David Tu¹ (), Shutian Xue¹, Marisa Carrasco¹; ¹New York University

[Background] Visual performance varies at isoeccentric location around polar angles–it is better along the horizontal than vertical meridian (horizontal-vertical anisotropy, HVA) and at the lower than upper vertical meridian (vertical meridian asymmetry, VMA). Here, we examined whether the magnitude of these two asymmetries (1) differ from and (2) correlate with each other across multiple published studies. [Method] We calculated the magnitude of HVA and VMA across multiple studies using an orientation discrimination task, which varied in stimulus properties (e.g., eccentricity, stimulus size and degree of tilt) and reported measurements (e.g., contrast sensitivity and acuity).
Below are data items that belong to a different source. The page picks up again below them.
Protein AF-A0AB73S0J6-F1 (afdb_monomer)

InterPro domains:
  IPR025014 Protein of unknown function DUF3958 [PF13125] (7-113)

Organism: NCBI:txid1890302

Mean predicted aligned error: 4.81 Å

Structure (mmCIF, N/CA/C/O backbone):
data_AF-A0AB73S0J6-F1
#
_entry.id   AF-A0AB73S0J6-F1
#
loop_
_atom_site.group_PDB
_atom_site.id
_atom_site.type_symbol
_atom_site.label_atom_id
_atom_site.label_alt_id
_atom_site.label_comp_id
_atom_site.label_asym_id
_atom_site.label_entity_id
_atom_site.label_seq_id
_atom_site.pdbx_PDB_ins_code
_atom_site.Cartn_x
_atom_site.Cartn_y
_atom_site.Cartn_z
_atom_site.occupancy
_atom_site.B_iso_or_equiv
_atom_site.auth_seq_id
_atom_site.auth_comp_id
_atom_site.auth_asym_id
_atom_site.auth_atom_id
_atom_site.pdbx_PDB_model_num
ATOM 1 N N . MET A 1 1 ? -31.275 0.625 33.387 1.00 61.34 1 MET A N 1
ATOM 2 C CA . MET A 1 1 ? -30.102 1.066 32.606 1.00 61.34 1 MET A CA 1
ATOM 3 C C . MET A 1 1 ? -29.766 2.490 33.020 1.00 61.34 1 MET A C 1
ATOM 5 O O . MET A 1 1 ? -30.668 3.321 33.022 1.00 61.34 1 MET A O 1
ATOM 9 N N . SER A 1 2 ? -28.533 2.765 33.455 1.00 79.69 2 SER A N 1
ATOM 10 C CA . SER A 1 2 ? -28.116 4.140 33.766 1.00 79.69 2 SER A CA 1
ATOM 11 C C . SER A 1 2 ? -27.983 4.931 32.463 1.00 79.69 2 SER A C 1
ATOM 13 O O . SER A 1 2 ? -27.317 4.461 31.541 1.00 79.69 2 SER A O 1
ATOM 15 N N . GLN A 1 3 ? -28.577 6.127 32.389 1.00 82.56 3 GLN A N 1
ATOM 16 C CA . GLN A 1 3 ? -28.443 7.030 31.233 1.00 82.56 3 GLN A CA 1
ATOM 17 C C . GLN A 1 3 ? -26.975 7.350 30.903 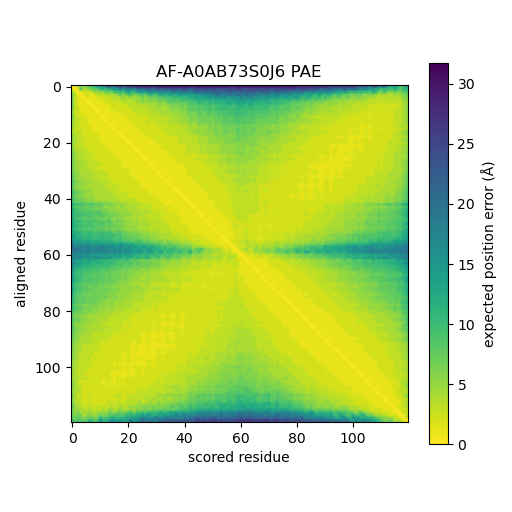1.00 82.56 3 GLN A C 1
ATOM 19 O O . GLN A 1 3 ? -26.662 7.733 29.778 1.00 82.56 3 GLN A O 1
ATOM 24 N N . ASP A 1 4 ? -26.077 7.212 31.879 1.00 88.75 4 ASP A N 1
ATOM 25 C CA . ASP A 1 4 ? -24.643 7.409 31.690 1.00 88.75 4 ASP A CA 1
ATOM 26 C C . ASP A 1 4 ? -23.996 6.266 30.889 1.00 88.75 4 ASP A C 1
ATOM 28 O O . ASP A 1 4 ? -23.315 6.516 29.897 1.00 88.75 4 ASP A O 1
ATOM 32 N N . ILE A 1 5 ? -24.298 5.008 31.230 1.00 86.56 5 ILE A N 1
ATOM 33 C CA . ILE A 1 5 ? -23.751 3.828 30.537 1.00 86.56 5 ILE A CA 1
ATOM 34 C C . ILE A 1 5 ? -24.240 3.779 29.082 1.00 86.56 5 ILE A C 1
ATOM 36 O O . ILE A 1 5 ? -23.470 3.485 28.169 1.00 86.56 5 ILE A O 1
ATOM 40 N N . GLU A 1 6 ? -25.499 4.145 28.835 1.00 88.38 6 GLU A N 1
ATOM 41 C CA . GLU A 1 6 ? -26.053 4.233 27.479 1.00 88.38 6 GLU A CA 1
ATOM 42 C C . GLU A 1 6 ? -25.322 5.285 26.624 1.00 88.38 6 GLU A C 1
ATOM 44 O O . GLU A 1 6 ? -24.990 5.037 25.461 1.00 88.38 6 GLU A O 1
ATOM 49 N N . LYS A 1 7 ? -24.993 6.447 27.205 1.00 92.62 7 LYS A N 1
ATOM 50 C CA . LYS A 1 7 ? -24.176 7.468 26.530 1.00 92.62 7 LYS A CA 1
ATOM 51 C C . LYS A 1 7 ? -22.772 6.952 26.221 1.00 92.62 7 LYS A C 1
ATOM 53 O O . LYS A 1 7 ? -22.290 7.180 25.112 1.00 92.62 7 LYS A O 1
ATOM 58 N N . GLN A 1 8 ? -22.136 6.248 27.157 1.00 92.62 8 GLN A N 1
ATOM 59 C CA . GLN A 1 8 ? -20.801 5.680 26.955 1.00 92.62 8 GLN A CA 1
ATOM 60 C C . GLN A 1 8 ? -20.790 4.619 25.843 1.00 92.62 8 GLN A C 1
ATOM 62 O O . GLN A 1 8 ? -19.937 4.672 24.957 1.00 92.62 8 GLN A O 1
ATOM 67 N N . ILE A 1 9 ? -21.775 3.715 25.813 1.00 91.94 9 ILE A N 1
ATOM 68 C CA . ILE A 1 9 ? -21.926 2.715 24.742 1.00 91.94 9 ILE A CA 1
ATOM 69 C C . ILE A 1 9 ? -22.088 3.400 23.381 1.00 91.94 9 ILE A C 1
ATOM 71 O O . ILE A 1 9 ? -21.414 3.033 22.418 1.00 91.94 9 ILE A O 1
ATOM 75 N N . ASN A 1 10 ? -22.933 4.430 23.293 1.00 94.12 10 ASN A N 1
ATOM 76 C CA . ASN A 1 10 ? -23.132 5.171 22.048 1.00 94.12 10 ASN A CA 1
ATOM 77 C C . ASN A 1 10 ? -21.847 5.860 21.561 1.00 94.12 10 ASN A C 1
ATOM 79 O O . ASN A 1 10 ? -21.560 5.838 20.364 1.00 94.12 10 ASN A O 1
ATOM 83 N N . GLN A 1 11 ? -21.041 6.412 22.472 1.00 95.69 11 GLN A N 1
ATOM 84 C CA . GLN A 1 11 ? -19.741 6.995 22.128 1.00 95.69 11 GLN A CA 1
ATOM 85 C C . GLN A 1 11 ? -18.754 5.946 21.607 1.00 95.69 11 GLN A C 1
ATOM 87 O O . GLN A 1 11 ? -18.078 6.188 20.607 1.00 95.69 11 GLN A O 1
ATOM 92 N N . VAL A 1 12 ? -18.673 4.778 22.251 1.00 96.19 12 VAL A N 1
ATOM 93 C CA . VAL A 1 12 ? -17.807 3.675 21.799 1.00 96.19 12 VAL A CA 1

First, we assessed whether they alter the magnitude of HVA and VMA. Second, we assessed the correlation between the magnitude of HVA and VMA while controlling for stimulus properties and measurement. [Results] (1) HVA is stronger than VMA across stimulus properties (eccentricity and stimulus size), especially for contrast sensitivity-related measurements. (2) The extent of the HVA did not correlate with that of the VMA while controlling for stimulus properties and measurements. [Conclusion] Despite the variability in how performance for fundamental visual dimensions vary around polar angle across studies, an analysis across multiple studies shows that (1) HVA is more robust than VMA for some measures (e.g., contrast sensitivity). (2) HVA did not correlate with VMA. Results suggest that these two visual field asymmetries may derive from distinct neural computations

Acknowledgements: Funding: NIH R01-EY027401 to M.C.